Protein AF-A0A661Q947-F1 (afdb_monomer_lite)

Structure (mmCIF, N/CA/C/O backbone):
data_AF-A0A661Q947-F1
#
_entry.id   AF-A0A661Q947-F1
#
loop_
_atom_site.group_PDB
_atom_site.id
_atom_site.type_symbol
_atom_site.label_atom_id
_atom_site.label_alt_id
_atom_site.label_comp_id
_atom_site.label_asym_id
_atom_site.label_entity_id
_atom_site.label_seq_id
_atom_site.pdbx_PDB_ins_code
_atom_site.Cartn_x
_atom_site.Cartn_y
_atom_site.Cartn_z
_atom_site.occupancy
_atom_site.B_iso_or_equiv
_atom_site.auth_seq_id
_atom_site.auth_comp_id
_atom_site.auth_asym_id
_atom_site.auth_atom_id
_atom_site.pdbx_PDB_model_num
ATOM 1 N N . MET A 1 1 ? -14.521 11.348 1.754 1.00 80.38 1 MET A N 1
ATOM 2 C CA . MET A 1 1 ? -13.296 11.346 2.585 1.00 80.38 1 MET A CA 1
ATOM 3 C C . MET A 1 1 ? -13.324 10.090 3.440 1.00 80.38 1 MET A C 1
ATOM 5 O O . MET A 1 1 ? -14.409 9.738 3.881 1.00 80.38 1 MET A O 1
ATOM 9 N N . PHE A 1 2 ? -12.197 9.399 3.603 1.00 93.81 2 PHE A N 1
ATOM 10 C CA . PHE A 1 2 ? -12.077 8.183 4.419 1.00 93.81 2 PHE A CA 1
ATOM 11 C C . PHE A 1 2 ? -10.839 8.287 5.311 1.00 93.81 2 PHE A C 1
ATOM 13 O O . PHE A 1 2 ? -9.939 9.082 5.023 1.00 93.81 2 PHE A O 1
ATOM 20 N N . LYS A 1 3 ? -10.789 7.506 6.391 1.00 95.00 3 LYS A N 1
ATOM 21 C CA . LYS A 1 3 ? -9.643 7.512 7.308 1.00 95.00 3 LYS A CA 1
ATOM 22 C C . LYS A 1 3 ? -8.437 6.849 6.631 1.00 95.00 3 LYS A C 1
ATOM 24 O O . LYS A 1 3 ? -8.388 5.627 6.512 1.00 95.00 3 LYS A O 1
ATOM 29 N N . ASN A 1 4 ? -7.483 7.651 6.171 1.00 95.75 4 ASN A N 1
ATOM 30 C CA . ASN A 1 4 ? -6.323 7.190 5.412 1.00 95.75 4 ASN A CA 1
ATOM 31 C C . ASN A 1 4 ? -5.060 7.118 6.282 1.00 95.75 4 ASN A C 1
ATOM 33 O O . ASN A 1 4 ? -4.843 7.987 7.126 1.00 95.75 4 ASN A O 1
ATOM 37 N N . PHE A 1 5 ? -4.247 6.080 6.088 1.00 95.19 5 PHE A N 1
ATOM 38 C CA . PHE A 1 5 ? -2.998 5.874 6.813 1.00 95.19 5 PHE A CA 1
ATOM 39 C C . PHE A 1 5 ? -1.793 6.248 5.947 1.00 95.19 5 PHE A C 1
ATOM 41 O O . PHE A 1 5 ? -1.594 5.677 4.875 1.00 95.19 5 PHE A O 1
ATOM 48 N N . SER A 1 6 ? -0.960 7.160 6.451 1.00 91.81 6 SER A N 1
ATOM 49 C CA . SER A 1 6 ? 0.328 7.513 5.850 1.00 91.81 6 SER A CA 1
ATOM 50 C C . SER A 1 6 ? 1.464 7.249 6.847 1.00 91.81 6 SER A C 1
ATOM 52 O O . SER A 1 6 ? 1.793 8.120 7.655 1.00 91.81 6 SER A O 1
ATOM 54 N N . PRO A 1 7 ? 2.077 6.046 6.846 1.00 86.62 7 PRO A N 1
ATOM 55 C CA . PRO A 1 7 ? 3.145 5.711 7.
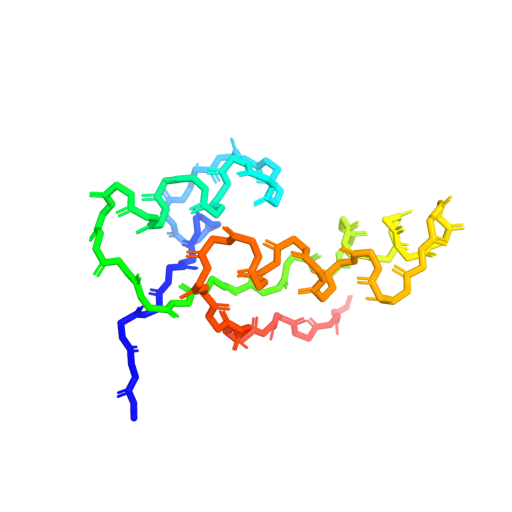794 1.00 86.62 7 PRO A CA 1
ATOM 56 C C . PRO A 1 7 ? 4.333 6.679 7.704 1.00 86.62 7 PRO A C 1
ATOM 58 O O . PRO A 1 7 ? 4.923 7.045 8.722 1.00 86.62 7 PRO A O 1
ATOM 61 N N . SER A 1 8 ? 4.644 7.137 6.484 1.00 84.69 8 SER A N 1
ATOM 62 C CA . SER A 1 8 ? 5.767 8.040 6.219 1.00 84.69 8 SER A CA 1
ATOM 63 C C . SER A 1 8 ? 5.623 9.398 6.912 1.00 84.69 8 SER A C 1
ATOM 65 O O . SER A 1 8 ? 6.618 9.962 7.362 1.00 84.69 8 SER A O 1
ATOM 67 N N . GLU A 1 9 ? 4.395 9.903 7.058 1.00 86.12 9 GLU A N 1
ATOM 68 C CA . GLU A 1 9 ? 4.112 11.169 7.747 1.00 86.12 9 GLU A CA 1
ATOM 69 C C . GLU A 1 9 ? 4.267 11.057 9.267 1.00 86.12 9 GLU A C 1
ATOM 71 O O . GLU A 1 9 ? 4.516 12.050 9.944 1.00 86.12 9 GLU A O 1
ATOM 76 N N . LEU A 1 10 ? 4.186 9.837 9.799 1.00 86.06 10 LEU A N 1
ATOM 77 C CA . LEU A 1 10 ? 4.404 9.533 11.212 1.00 86.06 10 LEU A CA 1
ATOM 78 C C . LEU A 1 10 ? 5.864 9.151 11.518 1.00 86.06 10 LEU A C 1
ATOM 80 O O . LEU A 1 10 ? 6.175 8.782 12.648 1.00 86.06 10 LEU A O 1
ATOM 84 N N . GLY A 1 11 ? 6.758 9.193 10.522 1.00 86.88 11 GLY A N 1
ATOM 85 C CA . GLY A 1 11 ? 8.157 8.775 10.664 1.00 86.88 11 GLY A CA 1
ATOM 86 C C . GLY A 1 11 ? 8.345 7.261 10.828 1.00 86.88 11 GLY A C 1
ATOM 87 O O . GLY A 1 11 ? 9.425 6.811 11.214 1.00 86.88 11 GLY A O 1
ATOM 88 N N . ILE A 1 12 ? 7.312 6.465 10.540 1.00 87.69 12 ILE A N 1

-*-

## Requirement
Every last line above must be reproduced as written, and no pictures belong in the copy.

## Result below
Protein AF-A0A661Q947-F1 (afdb_monomer_lite)

Structure (mmCIF, N/CA/C/O backbone):
data_AF-A0A661Q947-F1
#
_entry.id   AF-A0A661Q947-F1
#
loop_
_atom_site.group_PDB
_atom_site.id
_atom_site.type_symbol
_atom_site.label_atom_id
_atom_site.label_alt_id
_atom_site.label_comp_id
_atom_site.label_asym_id
_atom_site.label_entity_id
_atom_site.label_seq_id
_atom_site.pdbx_PDB_ins_code
_atom_site.Cartn_x
_atom_site.Cartn_y
_atom_site.Cartn_z
_atom_site.occupancy
_atom_site.B_iso_or_equiv
_atom_site.auth_seq_id
_atom_site.auth_comp_id
_atom_site.auth_asym_id
_atom_site.auth_atom_id
_atom_site.pdbx_PDB_model_num
ATOM 1 N N . MET A 1 1 ? -14.521 11.348 1.754 1.00 80.38 1 MET A N 1
ATOM 2 C CA . MET A 1 1 ? -13.296 11.346 2.585 1.00 80.38 1 MET A CA 1
ATOM 3 C C . MET A 1 1 ? -13.324 10.090 3.440 1.00 80.38 1 MET A C 1
ATOM 5 O O . MET A 1 1 ? -14.409 9.738 3.881 1.00 80.38 1 MET A O 1
ATOM 9 N N . PHE A 1 2 ? -12.197 9.399 3.603 1.00 93.81 2 PHE A N 1
ATOM 10 C CA . PHE A 1 2 ? -12.077 8.183 4.419 1.00 93.81 2 PHE A CA 1
ATOM 11 C C . PHE A 1 2 ? -10.839 8.287 5.311 1.00 93.81 2 PHE A C 1
ATOM 13 O O . PHE A 1 2 ? -9.939 9.082 5.023 1.00 93.81 2 PHE A O 1
ATOM 20 N N . LYS A 1 3 ? -10.789 7.506 6.391 1.00 95.00 3 LYS A N 1
ATOM 21 C CA . LYS A 1 3 ? -9.643 7.512 7.308 1.00 95.00 3 LYS A CA 1
ATOM 22 C C . LYS A 1 3 ? -8.437 6.849 6.631 1.00 95.00 3 LYS A C 1
ATOM 24 O O . LYS A 1 3 ? -8.388 5.627 6.512 1.00 95.00 3 LYS A O 1
ATOM 29 N N . ASN A 1 4 ? -7.483 7.651 6.171 1.00 95.75 4 ASN A N 1
ATOM 30 C CA . ASN A 1 4 ? -6.323 7.190 5.412 1.00 95.75 4 ASN A CA 1
ATOM 31 C C . ASN A 1 4 ? -5.060 7.118 6.282 1.00 95.75 4 ASN A C 1
ATOM 33 O O . ASN A 1 4 ? -4.843 7.987 7.126 1.00 95.75 4 ASN A O 1
ATOM 37 N N . PHE A 1 5 ? -4.247 6.080 6.088 1.00 95.19 5 PHE A N 1
ATOM 38 C CA . PHE A 1 5 ? -2.998 5.874 6.813 1.00 95.19 5 PHE A CA 1
ATOM 39 C C . PHE A 1 5 ? -1.793 6.248 5.947 1.00 95.19 5 PHE A C 1
ATOM 41 O O . PHE A 1 5 ? -1.594 5.677 4.875 1.00 95.19 5 PHE A O 1
ATOM 48 N N . SER A 1 6 ? -0.960 7.160 6.451 1.00 91.81 6 SER A N 1
ATOM 49 C CA . SER A 1 6 ? 0.328 7.513 5.850 1.00 91.81 6 SER A CA 1
ATOM 50 C C . SER A 1 6 ? 1.464 7.249 6.847 1.00 91.81 6 SER A C 1
ATOM 52 O O . SER A 1 6 ? 1.793 8.120 7.655 1.00 91.81 6 SER A O 1
ATOM 54 N N . PRO A 1 7 ? 2.077 6.046 6.846 1.00 86.62 7 PRO A N 1
ATOM 55 C CA . PRO A 1 7 ? 3.145 5.711 7.
794 1.00 86.62 7 PRO A CA 1
ATOM 56 C C . PRO A 1 7 ? 4.333 6.679 7.704 1.00 86.62 7 PRO A C 1
ATOM 58 O O . PRO A 1 7 ? 4.923 7.045 8.722 1.00 86.62 7 PRO A O 1
ATOM 61 N N . SER A 1 8 ? 4.644 7.137 6.484 1.00 84.69 8 SER A N 1
ATOM 62 C CA . SER A 1 8 ? 5.767 8.040 6.219 1.00 84.69 8 SER A CA 1
ATOM 63 C C . SER A 1 8 ? 5.623 9.398 6.912 1.00 84.69 8 SER A C 1
ATOM 65 O O . SER A 1 8 ? 6.618 9.962 7.362 1.00 84.69 8 SER A O 1
ATOM 67 N N . GLU A 1 9 ? 4.395 9.903 7.058 1.00 86.12 9 GLU A N 1
ATOM 68 C CA . GLU A 1 9 ? 4.112 11.169 7.747 1.00 86.12 9 GLU A CA 1
ATOM 69 C C . GLU A 1 9 ? 4.267 11.057 9.267 1.00 86.12 9 GLU A C 1
ATOM 71 O O . GLU A 1 9 ? 4.516 12.050 9.944 1.00 86.12 9 GLU A O 1
ATOM 76 N N . LEU A 1 10 ? 4.186 9.837 9.799 1.00 86.06 10 LEU A N 1
ATOM 77 C CA . LEU A 1 10 ? 4.404 9.533 11.212 1.00 86.06 10 LEU A CA 1
ATOM 78 C C . LEU A 1 10 ? 5.864 9.151 11.518 1.00 86.06 10 LEU A C 1
ATOM 80 O O . LEU A 1 10 ? 6.175 8.782 12.648 1.00 86.06 10 LEU A O 1
ATOM 84 N N . GLY A 1 11 ? 6.758 9.193 10.522 1.00 86.88 11 GLY A N 1
ATOM 85 C CA . GLY A 1 11 ? 8.157 8.775 10.664 1.00 86.88 11 GLY A CA 1
ATOM 86 C C . GLY A 1 11 ? 8.345 7.261 10.828 1.00 86.88 11 GLY A C 1
ATOM 87 O O . GLY A 1 11 ? 9.425 6.811 11.214 1.00 86.88 11 GLY A O 1
ATOM 88 N N . ILE A 1 12 ? 7.312 6.465 10.540 1.00 87.69 12 ILE A N 1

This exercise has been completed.